The way I figure, I bought my car as an all-arounder. It serves pretty much any function I need (short of hauling furniture or lumber ). I didn't buy it to leave it in the garage while I rent a car.

Furthermore, on a recent trip to Vegas (from Tucson, about 6.5 hours) we averaged 29.9 mpg at over 80mph pretty much the whole way. :thumbup:


----------



## cwsqbm (Aug 4, 2004)

goodkarma said:


> Our standing family 'policy' is to fly anyplace longer than 3-4 hours by car.


With airports they way they are today, I can usually get somewhere 400 miles away (which for me means Minneapolis, Detroit, and Columbus) faster by driving than by flying, and not have to worry about the size of my shampoo bottle.

The only times I rented a car to drive was in the winter as my 330Ci is a summer only car and my beater wasn't good for long trips.


----------



## Major2829 (Feb 16, 2007)

I think I am going to take mine to Tallahassee which is about a 7 hour drive each way. I hate to put the miles on my car but I love it so.


----------



## Patrick (Dec 23, 2001)

Major2829 said:


> I think I am going to take mine to Tallahassee which is about a 7 hour drive each way. I hate to put the miles on my car but I love it so.

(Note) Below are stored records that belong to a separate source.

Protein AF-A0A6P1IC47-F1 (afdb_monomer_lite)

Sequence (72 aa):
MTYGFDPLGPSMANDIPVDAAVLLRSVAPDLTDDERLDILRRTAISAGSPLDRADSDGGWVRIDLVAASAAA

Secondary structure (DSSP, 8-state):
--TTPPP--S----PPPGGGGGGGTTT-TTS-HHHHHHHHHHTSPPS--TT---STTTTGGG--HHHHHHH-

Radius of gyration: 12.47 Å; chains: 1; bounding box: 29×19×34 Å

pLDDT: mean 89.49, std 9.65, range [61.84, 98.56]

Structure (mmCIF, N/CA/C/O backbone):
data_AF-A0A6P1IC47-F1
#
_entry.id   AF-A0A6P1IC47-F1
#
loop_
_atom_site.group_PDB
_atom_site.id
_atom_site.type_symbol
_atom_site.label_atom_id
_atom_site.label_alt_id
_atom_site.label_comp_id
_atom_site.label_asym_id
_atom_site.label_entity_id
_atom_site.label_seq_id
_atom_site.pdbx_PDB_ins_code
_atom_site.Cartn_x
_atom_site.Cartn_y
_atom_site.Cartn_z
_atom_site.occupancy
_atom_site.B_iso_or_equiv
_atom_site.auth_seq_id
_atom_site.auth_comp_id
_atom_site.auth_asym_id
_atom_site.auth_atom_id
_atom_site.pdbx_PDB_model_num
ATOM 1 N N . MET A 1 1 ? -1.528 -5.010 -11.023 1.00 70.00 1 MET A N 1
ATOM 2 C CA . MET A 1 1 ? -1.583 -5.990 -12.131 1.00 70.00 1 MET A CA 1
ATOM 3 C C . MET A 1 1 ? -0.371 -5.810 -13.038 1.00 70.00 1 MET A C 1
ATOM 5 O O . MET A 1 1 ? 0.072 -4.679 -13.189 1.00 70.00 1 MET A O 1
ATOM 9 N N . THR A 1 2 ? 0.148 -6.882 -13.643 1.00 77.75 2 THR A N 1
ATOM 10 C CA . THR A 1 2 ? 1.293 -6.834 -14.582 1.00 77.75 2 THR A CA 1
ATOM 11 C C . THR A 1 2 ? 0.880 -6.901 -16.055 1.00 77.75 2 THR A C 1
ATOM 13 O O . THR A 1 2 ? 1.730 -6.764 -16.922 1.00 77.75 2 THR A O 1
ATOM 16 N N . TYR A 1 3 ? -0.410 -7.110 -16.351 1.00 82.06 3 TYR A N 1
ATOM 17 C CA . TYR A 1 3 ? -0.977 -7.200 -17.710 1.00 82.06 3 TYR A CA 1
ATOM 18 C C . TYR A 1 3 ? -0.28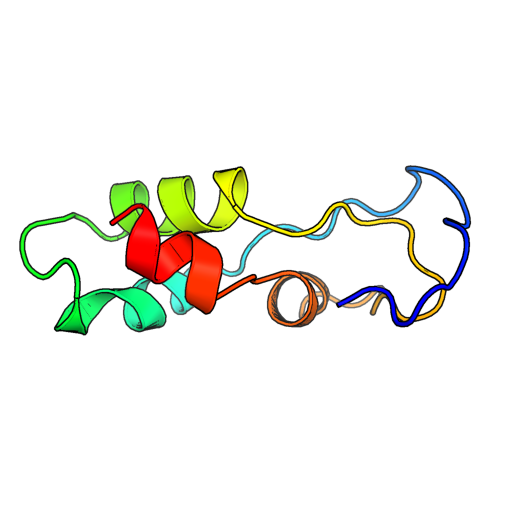3 -8.215 -18.641 1.00 82.06 3 TYR A C 1
ATOM 20 O O . TYR A 1 3 ? -0.389 -8.110 -19.858 1.00 82.06 3 TYR A O 1
ATOM 28 N N . GLY A 1 4 ? 0.405 -9.209 -18.070 1.00 83.81 4 GLY A N 1
ATOM 29 C CA . GLY A 1 4 ? 1.149 -10.217 -18.827 1.00 83.81 4 GLY A CA 1
ATOM 30 C C . GLY A 1 4 ? 2.521 -9.760 -19.333 1.00 83.81 4 GLY A C 1
ATOM 31 O O . GLY A 1 4 ? 3.119 -10.475 -20.127 1.00 83.81 4 GLY A O 1
ATOM 32 N N . PHE A 1 5 ? 3.025 -8.601 -18.896 1.00 83.94 5 PHE A N 1
ATOM 33 C CA . PHE A 1 5 ? 4.379 -8.157 -19.221 1.00 83.94 5 PHE A CA 1
ATOM 34 C C . PHE A 1 5 ? 5.439 -8.886 -18.388 1.00 83.94 5 PHE A C 1
ATOM 36 O O . PHE A 1 5 ? 5.267 -9.068 -17.179 1.00 83.94 5 PHE A O 1
ATOM 43 N N . ASP A 1 6 ? 6.556 -9.229 -19.032 1.00 83.88 6 ASP A N 1
ATOM 44 C CA . ASP A 1 6 ? 7.731 -9.775 -18.355 1.00 83.88 6 ASP A CA 1
ATOM 45 C C . ASP A 1 6 ? 8.443 -8.697 -17.516 1.00 83.88 6 ASP A C 1
ATOM 47 O O . ASP A 1 6 ? 8.520 -7.537 -17.939 1.00 83.88 6 ASP A O 1
ATOM 51 N N . PRO A 1 7 ? 8.997 -9.050 -16.342 1.00 81.06 7 PRO A N 1
ATOM 52 C CA . PRO A 1 7 ? 9.764 -8.114 -15.532 1.00 81.06 7 PRO A CA 1
ATOM 53 C C . PRO A 1 7 ? 11.052 -7.650 -16.228 1.00 81.06 7 PRO A C 1
ATOM 55 O O . PRO A 1 7 ? 11.796 -8.448 -16.795 1.00 81.06 7 PRO A O 1
ATOM 58 N N . LEU A 1 8 ? 11.368 -6.362 -16.096 1.00 79.25 8 LEU A N 1
ATOM 59 C CA . LEU A 1 8 ? 12.634 -5.753 -16.511 1.00 79.25 8 LEU A CA 1
ATOM 60 C C . LEU A 1 8 ? 13.799 -6.087 -15.556 1.00 79.25 8 LEU A C 1
ATOM 62 O O . LEU A 1 8 ? 14.959 -5.905 -15.922 1.00 79.25 8 LEU A O 1
ATOM 66 N N . GLY A 1 9 ? 13.503 -6.579 -14.347 1.00 67.44 9 GLY A N 1
ATOM 67 C CA . GLY A 1 9 ? 14.477 -6.960 -13.315 1.00 67.44 9 GLY A CA 1
ATOM 68 C C . GLY A 1 9 ? 14.217 -6.286 -11.956 1.00 67.44 9 GLY A C 1
ATOM 69 O O . GLY A 1 9 ? 13.422 -5.352 -11.875 1.00 67.44 9 GLY A O 1
ATOM 70 N N . PRO A 1 10 ? 14.881 -6.728 -10.869 1.00 65.19 10 PRO A N 1
ATOM 71 C CA . PRO A 1 10 ? 14.602 -6.298 -9.488 1.00 65.19 10 PRO A CA 1
ATOM 72 C C . PRO A 1 10 ? 15.125 -4.889 -9.138 1.00 65.19 10 PRO A C 1
ATOM 74 O O . PRO A 1 10 ? 15.289 -4.562 -7.967 1.00 65.19 10 PRO A O 1
ATOM 77 N N . SER A 1 11 ? 15.433 -4.048 -10.128 1.00 61.84 11 SER A N 1
ATOM 78 C CA . SER A 1 11 ? 16.103 -2.756 -9.923 1.00 61.84 11 SER A CA 1
ATOM 79 C C . SER A 1 11 ? 15.202 -1.649 -9.366 1.00 61.84 11 SER A C 1
ATOM 81 O O . SER A 1 11 ? 15.692 -0.551 -9.112 1.00 61.84 11 SER A O 1
ATOM 83 N N . MET A 1 12 ? 13.911 -1.916 -9.153 1.00 65.25 12 MET A N 1
ATOM 84 C CA . MET A 1 12 ? 12.969 -0.947 -8.596 1.00 65.25 12 MET A CA 1
ATOM 85 C C . MET A 1 12 ? 12.460 -1.435 -7.245 1.00 65.25 12 MET A C 1
ATOM 87 O O . MET A 1 12 ? 11.789 -2.458 -7.152 1.00 65.25 12 MET A O 1
ATOM 91 N N . ALA A 1 13 ? 12.789 -0.694 -6.192 1.00 65.94 13 ALA A N 1
ATOM 92 C CA . ALA A 1 13 ? 12.175 -0.850 -4.884 1.00 65.94 13 ALA A CA 1
ATOM 93 C C . ALA A 1 13 ? 11.079 0.215 -4.757 1.00 65.94 13 ALA A C 1
ATOM 95 O O . ALA A 1 13 ? 11.361 1.361 -4.417 1.00 65.94 13 ALA A O 1
ATOM 96 N N . ASN A 1 14 ? 9.839 -0.160 -5.070 1.00 76.69 14 ASN A N 1
ATOM 97 C CA . ASN A 1 14 ? 8.677 0.694 -4.839 1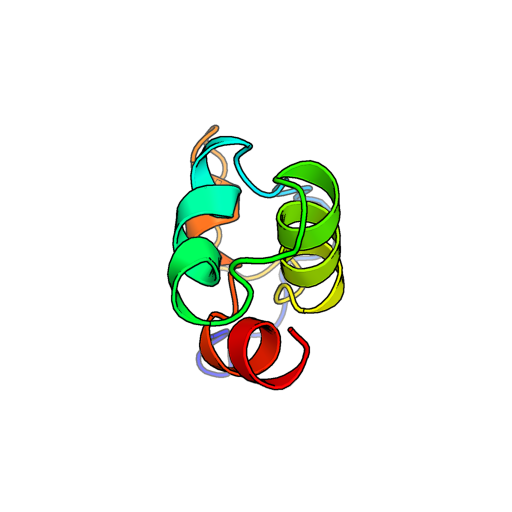.00 76.69 14 ASN A CA 1
ATOM 98 C C . ASN A 1 14 ? 8.125 0.370 -3.449 1.00 76.69 14 ASN A C 1
ATOM 100 O O . ASN A 1 14 ? 7.541 -0.696 -3.259 1.00 76.69 14 ASN A O 1
ATOM 104 N N . ASP A 1 15 ? 8.341 1.263 -2.485 1.00 87.38 15 ASP A N 1
ATOM 105 C CA . ASP A 1 15 ? 7.826 1.092 -1.123 1.00 87.38 15 ASP A CA 1
ATOM 106 C C . ASP A 1 15 ? 6.368 1.552 -1.023 1.00 87.38 15 ASP A C 1
ATOM 108 O O . ASP A 1 15 ? 5.949 2.483 -1.714 1.00 87.38 15 ASP A O 1
ATOM 112 N N . ILE A 1 16 ? 5.591 0.898 -0.161 1.00 93.00 16 ILE A N 1
ATOM 113 C CA . ILE A 1 16 ? 4.191 1.254 0.068 1.00 93.00 16 ILE A CA 1
ATOM 114 C C . ILE A 1 16 ? 4.130 2.607 0.794 1.00 93.00 16 ILE A C 1
ATOM 116 O O . ILE A 1 16 ? 4.727 2.744 1.864 1.00 93.00 16 ILE A O 1
ATOM 120 N N . PRO A 1 17 ? 3.391 3.600 0.263 1.00 94.25 17 PRO A N 1
ATOM 121 C CA . PRO A 1 17 ? 3.257 4.907 0.897 1.00 94.25 17 PRO A CA 1
ATOM 122 C C . PRO A 1 17 ? 2.628 4.784 2.284 1.00 94.25 17 PRO A C 1
ATOM 124 O O . PRO A 1 17 ? 1.653 4.055 2.455 1.00 94.25 17 PRO A O 1
ATOM 127 N N . VAL A 1 18 ? 3.136 5.533 3.264 1.00 95.06 18 VAL A N 1
ATOM 128 C CA . VAL A 1 18 ? 2.620 5.503 4.647 1.00 95.06 18 VAL A CA 1
ATOM 129 C C . VAL A 1 18 ? 1.126 5.846 4.720 1.00 95.06 18 VAL A C 1
ATOM 131 O O . VAL A 1 18 ? 0.373 5.214 5.457 1.00 95.06 18 VAL A O 1
ATOM 134 N N . ASP A 1 19 ? 0.667 6.763 3.866 1.00 96.56 19 ASP A N 1
ATOM 135 C CA . ASP A 1 19 ? -0.737 7.178 3.798 1.00 96.56 19 ASP A CA 1
ATOM 136 C C . ASP A 1 19 ? -1.669 6.063 3.287 1.00 96.56 19 ASP A C 1
ATOM 138 O O . ASP A 1 19 ? -2.887 6.144 3.456 1.00 96.56 19 ASP A O 1
ATOM 142 N N . ALA A 1 20 ? -1.130 4.992 2.690 1.00 97.56 20 ALA A N 1
ATOM 143 C CA . ALA A 1 20 ? -1.921 3.877 2.174 1.00 97.56 20 ALA A CA 1
ATOM 144 C C . ALA A 1 20 ? -2.607 3.060 3.280 1.00 97.56 20 ALA A C 1
ATOM 146 O O . ALA A 1 20 ? -3.578 2.361 2.987 1.00 97.56 20 ALA A O 1
ATOM 147 N N . ALA A 1 21 ? -2.178 3.189 4.544 1.00 97.81 21 ALA A N 1
ATOM 148 C CA . ALA A 1 21 ? -2.830 2.552 5.693 1.00 97.81 21 ALA A CA 1
ATOM 149 C C . ALA A 1 21 ? -4.348 2.812 5.726 1.00 97.81 21 ALA A C 1
ATOM 151 O O . ALA A 1 21 ? -5.134 1.932 6.086 1.00 97.81 21 ALA A O 1
ATOM 152 N N . VAL A 1 22 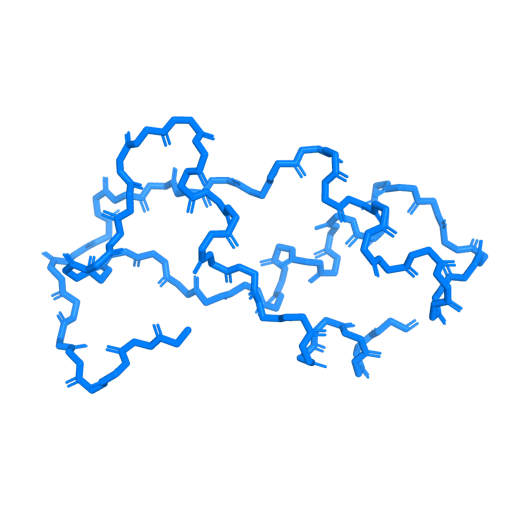? -4.778 4.000 5.279 1.00 98.06 22 VAL A N 1
ATOM 153 C CA . VAL A 1 22 ? -6.190 4.404 5.258 1.00 98.06 22 VAL A CA 1
ATOM 154 C C . VAL A 1 22 ? -7.066 3.494 4.391 1.00 98.06 22 VAL A C 1
ATOM 156 O O . VAL A 1 22 ? -8.258 3.358 4.670 1.00 98.06 22 VAL A O 1
ATOM 159 N N . LEU A 1 23 ? -6.494 2.840 3.373 1.00 98.00 23 LEU A N 1
ATOM 160 C CA . LEU A 1 23 ? -7.233 1.981 2.445 1.00 98.00 23 LEU A CA 1
ATOM 161 C C . LEU A 1 23 ? -7.858 0.765 3.138 1.00 98.00 23 LEU A C 1
ATOM 163 O O . LEU A 1 23 ? -8.916 0.310 2.711 1.00 98.00 23 LEU A O 1
ATOM 167 N N . LEU A 1 24 ? -7.238 0.265 4.214 1.00 98.31 24 LEU A N 1
ATOM 168 C CA . LEU A 1 24 ? -7.735 -0.892 4.970 1.00 98.31 24 LEU A CA 1
ATOM 169 C C . LEU A 1 24 ? -8.560 -0.505 6.205 1.00 98.31 24 LEU A C 1
ATOM 171 O O . LEU A 1 24 ? -9.029 -1.374 6.937 1.00 98.31 24 LEU A O 1
ATOM 175 N N . ARG A 1 25 ? -8.780 0.791 6.452 1.00 98.00 25 ARG A N 1
ATOM 176 C CA . ARG A 1 25 ? -9.406 1.261 7.696 1.00 98.00 25 ARG A CA 1
ATOM 177 C C . ARG A 1 25 ? -10.835 0.754 7.907 1.00 98.00 25 ARG A C 1
ATOM 179 O O . ARG A 1 25 ? -11.233 0.544 9.047 1.00 98.00 25 ARG A O 1
ATOM 186 N N . SER A 1 26 ? -11.616 0.587 6.841 1.00 97.38 26 SER A N 1
ATOM 187 C CA . SER A 1 26 ? -12.999 0.101 6.942 1.00 97.38 26 SER A CA 1
ATOM 188 C C . SER A 1 26 ? -13.102 -1.414 7.117 1.00 97.38 26 SER A C 1
ATOM 190 O O . SER A 1 26 ? -14.069 -1.874 7.715 1.00 97.38 26 SER A O 1
ATOM 192 N N . VAL A 1 27 ? -12.134 -2.175 6.596 1.00 97.06 27 VAL A N 1
ATOM 193 C CA . VAL A 1 27 ? -12.133 -3.648 6.630 1.00 97.06 27 VAL A CA 1
ATOM 194 C C . VAL A 1 27 ? -11.420 -4.198 7.861 1.00 97.06 27 VAL A C 1
ATOM 196 O O . VAL A 1 27 ? -11.862 -5.197 8.413 1.00 97.06 27 VAL A O 1
ATOM 199 N N . ALA A 1 28 ? -10.396 -3.496 8.348 1.00 97.44 28 ALA A N 1
ATOM 200 C CA . ALA A 1 28 ? -9.637 -3.855 9.538 1.00 97.44 28 ALA A CA 1
ATOM 201 C C . ALA A 1 28 ? -9.563 -2.667 10.516 1.00 97.44 28 ALA A C 1
ATOM 203 O O . ALA A 1 28 ? -8.500 -2.052 10.682 1.00 97.44 28 ALA A O 1
ATOM 204 N N . PRO A 1 29 ? -10.695 -2.280 11.138 1.00 97.88 29 PRO A N 1
ATOM 205 C CA . PRO A 1 29 ? -10.779 -1.093 11.991 1.00 97.88 29 PRO A CA 1
ATOM 206 C C . PRO A 1 29 ? -9.926 -1.195 13.262 1.00 97.88 29 PRO A C 1
ATOM 208 O O . PRO A 1 29 ? -9.438 -0.167 13.729 1.00 97.88 29 PRO A O 1
ATOM 211 N N . ASP A 1 30 ? -9.704 -2.411 13.765 1.00 98.12 30 ASP A N 1
ATOM 212 C CA . ASP A 1 30 ? -8.987 -2.670 15.020 1.00 98.12 30 ASP A CA 1
ATOM 213 C C . ASP A 1 30 ? -7.458 -2.709 14.860 1.00 98.12 30 ASP A C 1
ATOM 215 O O . ASP A 1 30 ? -6.737 -2.674 15.856 1.00 98.12 30 ASP A O 1
ATOM 219 N N . LEU A 1 31 ? -6.957 -2.750 13.620 1.00 98.25 31 LEU A N 1
ATOM 220 C CA . LEU A 1 31 ? -5.525 -2.723 13.332 1.00 98.25 31 LEU A CA 1
ATOM 221 C C . LEU A 1 31 ? -4.961 -1.301 13.379 1.00 98.25 31 LEU A C 1
ATOM 223 O O . LEU A 1 31 ? -5.595 -0.332 12.938 1.00 98.25 31 LEU A O 1
ATOM 227 N N . THR A 1 32 ? -3.728 -1.196 13.863 1.00 98.44 32 THR A N 1
ATOM 228 C CA . THR A 1 32 ? -2.902 0.009 13.759 1.00 98.44 32 THR A CA 1
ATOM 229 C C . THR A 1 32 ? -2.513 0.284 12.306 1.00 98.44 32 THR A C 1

Yes, just as I suggested! :bigpimp:

http://www.bimmerfest.com/forums/showpost.php?p=2571638&postcount=6

.


----------



## Elvis530i (Feb 13, 2006)

These cars are made for the open road. It's certainly a lot more fun taking a long trip in my 530 than in my wife's Sienna!


----------



## mullman (Jan 5, 2006)

Took mine to Maine last summer (2200 mi RT), then to Vermont in the fall (1800mi RT).
This year took the Odyssey.


----------



## Griffoun (Jan 19, 2006)

Major2829 said:


> I think I am going to take mine to Tallahassee which is about a 7 hour drive each way. I hate to put the miles on my car but I love it so.


7-hr drive isn't that bad


----------



## Nbtstatic (Oct 9, 2002)

Absolutely. 2700 miles in June '07.


----------



## 1Dreamer (Oct 23, 2004)

goodkarma said:


> Our standing family 'policy' is to fly anyplace longer than 3-4 hours by car.


I used to have the same policy until things changed with 9/11.


cwsqbm said:


> With airports they way they are today, I can usually get somewhere 400 miles away (which for me means Minneapolis, Detroit, and Columbus) faster by driving than by flying, and not have to worry about the size of my shampoo bottle.

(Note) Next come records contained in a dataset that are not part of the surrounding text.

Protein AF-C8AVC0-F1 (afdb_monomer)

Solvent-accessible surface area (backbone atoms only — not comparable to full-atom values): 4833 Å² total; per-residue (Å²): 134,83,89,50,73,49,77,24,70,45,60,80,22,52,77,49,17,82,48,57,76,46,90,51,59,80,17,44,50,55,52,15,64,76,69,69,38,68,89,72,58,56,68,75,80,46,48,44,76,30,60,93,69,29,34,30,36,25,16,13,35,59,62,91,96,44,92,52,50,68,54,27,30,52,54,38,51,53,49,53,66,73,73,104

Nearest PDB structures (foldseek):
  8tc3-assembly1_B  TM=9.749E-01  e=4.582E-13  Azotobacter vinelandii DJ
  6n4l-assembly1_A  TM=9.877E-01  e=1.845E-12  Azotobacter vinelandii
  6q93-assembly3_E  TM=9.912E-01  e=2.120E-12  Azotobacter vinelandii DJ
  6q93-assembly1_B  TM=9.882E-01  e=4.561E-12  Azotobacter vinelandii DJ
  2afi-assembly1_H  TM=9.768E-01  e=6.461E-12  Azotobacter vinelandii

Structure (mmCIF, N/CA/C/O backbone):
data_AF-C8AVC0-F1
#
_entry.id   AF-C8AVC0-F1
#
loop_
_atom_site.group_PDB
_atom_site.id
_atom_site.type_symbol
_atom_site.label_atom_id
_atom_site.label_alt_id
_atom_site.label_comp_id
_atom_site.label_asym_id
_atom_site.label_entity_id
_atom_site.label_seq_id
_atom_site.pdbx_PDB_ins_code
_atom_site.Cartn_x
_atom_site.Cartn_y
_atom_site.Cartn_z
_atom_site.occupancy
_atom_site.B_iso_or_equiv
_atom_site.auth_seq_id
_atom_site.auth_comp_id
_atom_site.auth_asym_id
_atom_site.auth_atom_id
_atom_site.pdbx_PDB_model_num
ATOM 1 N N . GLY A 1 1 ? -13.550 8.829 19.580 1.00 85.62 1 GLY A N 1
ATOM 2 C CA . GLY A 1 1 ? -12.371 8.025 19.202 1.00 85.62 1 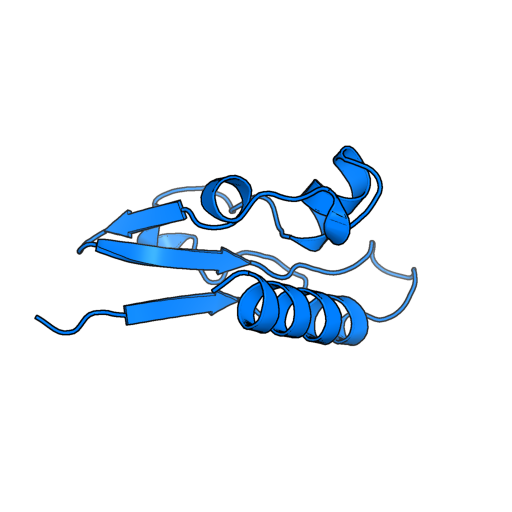GLY A CA 1
ATOM 3 C C . GLY A 1 1 ? -11.419 8.878 18.390 1.00 85.62 1 GLY A C 1
ATOM 4 O O . GLY A 1 1 ? -11.840 9.924 17.907 1.00 85.62 1 GLY A O 1
ATOM 5 N N . GLN A 1 2 ? -10.156 8.468 18.272 1.00 94.38 2 GLN A N 1
ATOM 6 C CA . GLN A 1 2 ? -9.195 9.117 17.373 1.00 94.38 2 GLN A CA 1
ATOM 7 C C . GLN A 1 2 ? -9.436 8.660 15.930 1.00 94.38 2 GLN A C 1
ATOM 9 O O . GLN A 1 2 ? -9.855 7.527 15.709 1.00 94.38 2 GLN A O 1
ATOM 14 N N . ARG A 1 3 ? -9.172 9.540 14.960 1.00 96.00 3 ARG A N 1
ATOM 15 C CA . ARG A 1 3 ? -9.096 9.166 13.542 1.00 96.00 3 ARG A CA 1
ATOM 16 C C . ARG A 1 3 ? -7.651 8.792 13.247 1.00 96.00 3 ARG A C 1
ATOM 18 O O . ARG A 1 3 ? -6.766 9.604 13.505 1.00 96.00 3 ARG A O 1
ATOM 25 N N . VAL A 1 4 ? -7.428 7.575 12.764 1.00 97.12 4 VAL A N 1
ATOM 26 C CA . VAL A 1 4 ? -6.091 7.005 12.558 1.00 97.12 4 VAL A CA 1
ATOM 27 C C . VAL A 1 4 ? -5.985 6.475 11.134 1.00 97.12 4 VAL A C 1
ATOM 29 O O . VAL A 1 4 ? -6.935 5.893 10.608 1.00 97.12 4 VAL A O 1
ATOM 32 N N . MET A 1 5 ? -4.816 6.671 10.531 1.00 96.50 5 MET A N 1
ATOM 33 C CA . MET A 1 5 ? -4.426 6.060 9.267 1.00 96.50 5 MET A CA 1
ATOM 34 C C . MET A 1 5 ? -3.124 5.288 9.472 1.00 96.50 5 MET A C 1
ATOM 36 O O . MET A 1 5 ? -2.213 5.779 10.138 1.00 96.50 5 MET A O 1
ATOM 40 N N . ILE A 1 6 ? -3.048 4.084 8.914 1.00 97.38 6 ILE A N 1
ATOM 41 C CA . ILE A 1 6 ? -1.856 3.238 8.913 1.00 97.38 6 ILE A CA 1
ATOM 42 C C . ILE A 1 6 ? -1.284 3.236 7.501 1.00 97.38 6 ILE A C 1
ATOM 44 O O . ILE A 1 6 ? -1.959 2.815 6.563 1.00 97.38 6 ILE A O 1
ATOM 48 N N . VAL A 1 7 ? -0.028 3.665 7.386 1.00 97.19 7 VAL A N 1
ATOM 49 C CA . VAL A 1 7 ? 0.775 3.573 6.164 1.00 97.19 7 VAL A CA 1
ATOM 50 C C . VAL A 1 7 ? 1.830 2.493 6.382 1.00 97.19 7 VAL A C 1
ATOM 52 O O . VAL A 1 7 ? 2.763 2.666 7.166 1.00 97.19 7 VAL A O 1
ATOM 55 N N . GLY A 1 8 ? 1.654 1.344 5.738 1.00 96.81 8 GLY A N 1
ATOM 56 C CA . GLY A 1 8 ? 2.597 0.236 5.800 1.00 96.81 8 GLY A CA 1
ATOM 57 C C . GLY A 1 8 ? 3.799 0.476 4.890 1.00 96.81 8 GLY A C 1
ATOM 58 O O . GLY A 1 8 ? 3.674 0.478 3.670 1.00 96.81 8 GLY A O 1
ATOM 59 N N . CYS A 1 9 ? 4.983 0.661 5.475 1.00 95.69 9 CYS A N 1
ATOM 60 C CA . CYS A 1 9 ? 6.224 0.953 4.739 1.00 95.69 9 CYS A CA 1
ATOM 61 C C . CYS A 1 9 ? 7.107 -0.289 4.497 1.00 95.69 9 CYS A C 1
ATOM 63 O O . CYS A 1 9 ? 8.269 -0.167 4.114 1.00 95.69 9 CYS A O 1
ATOM 65 N N . GLY A 1 10 ? 6.600 -1.491 4.780 1.00 90.19 10 GLY A N 1
ATOM 66 C CA . GLY A 1 10 ? 7.339 -2.739 4.595 1.00 90.19 10 GLY A CA 1
ATOM 67 C C . GLY A 1 10 ? 7.112 -3.339 3.202 1.00 90.19 1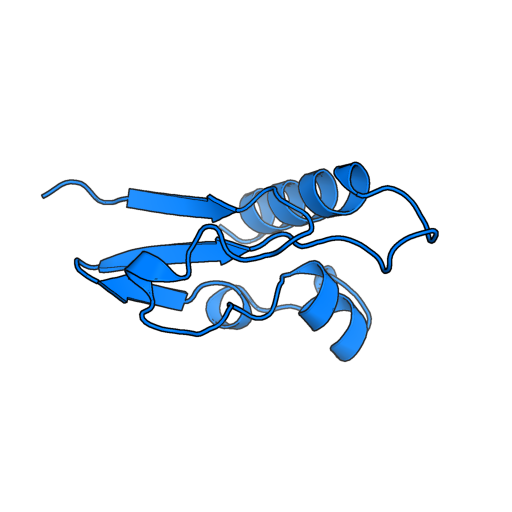0 GLY A C 1
ATOM 68 O O . GLY A 1 10 ? 5.970 -3.378 2.747 1.00 90.19 10 GLY A O 1
ATOM 69 N N . PRO A 1 11 ? 8.140 -3.915 2.544 1.00 86.75 11 PRO A N 1
ATOM 70 C CA . PRO A 1 11 ? 7.971 -4.553 1.233 1.00 86.75 11 PRO A CA 1
ATOM 71 C C . PRO A 1 11 ? 7.074 -5.803 1.283 1.00 86.75 11 PRO A C 1
ATOM 73 O O . PRO A 1 11 ? 6.627 -6.280 0.249 1.00 86.75 11 PRO A O 1
ATOM 76 N N . LYS A 1 12 ? 6.809 -6.335 2.484 1.00 89.56 12 LYS A N 1
ATOM 77 C CA . LYS A 1 12 ? 5.946 -7.499 2.721 1.00 89.56 12 LYS A CA 1
ATOM 78 C C . LYS A 1 12 ? 4.444 -7.189 2.600 1.00 89.56 12 LYS A C 1
ATOM 80 O O . LYS A 1 12 ? 3.674 -8.123 2.394 1.00 89.56 12 LYS A O 1
ATOM 85 N N . ALA A 1 13 ? 4.053 -5.917 2.716 1.00 91.50 13 ALA A N 1
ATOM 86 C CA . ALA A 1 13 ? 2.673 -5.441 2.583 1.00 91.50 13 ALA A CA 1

Exactly. I used to always fly to the Bay Area when visiting family, but that was when I could head to the airport 30 minutes before a flight, hop on a plane with carry on luggage and be there in an hour. Now, between packing more carefully (_because you pretty much half to check at least some luggage with all the new restrictions on what you can carry on_), leaving long before your flight leaves to deal with the added parking hassles and security checkpoint(s), then sit and wait an hour and wait again for your checked luggage when you get there, it takes about 5 hours door to door IF you're lucky enough not to have a flight delay. If I drive, I can throw whatever I want in the car, take the dog with me and be there in 5 to 5.5 hours.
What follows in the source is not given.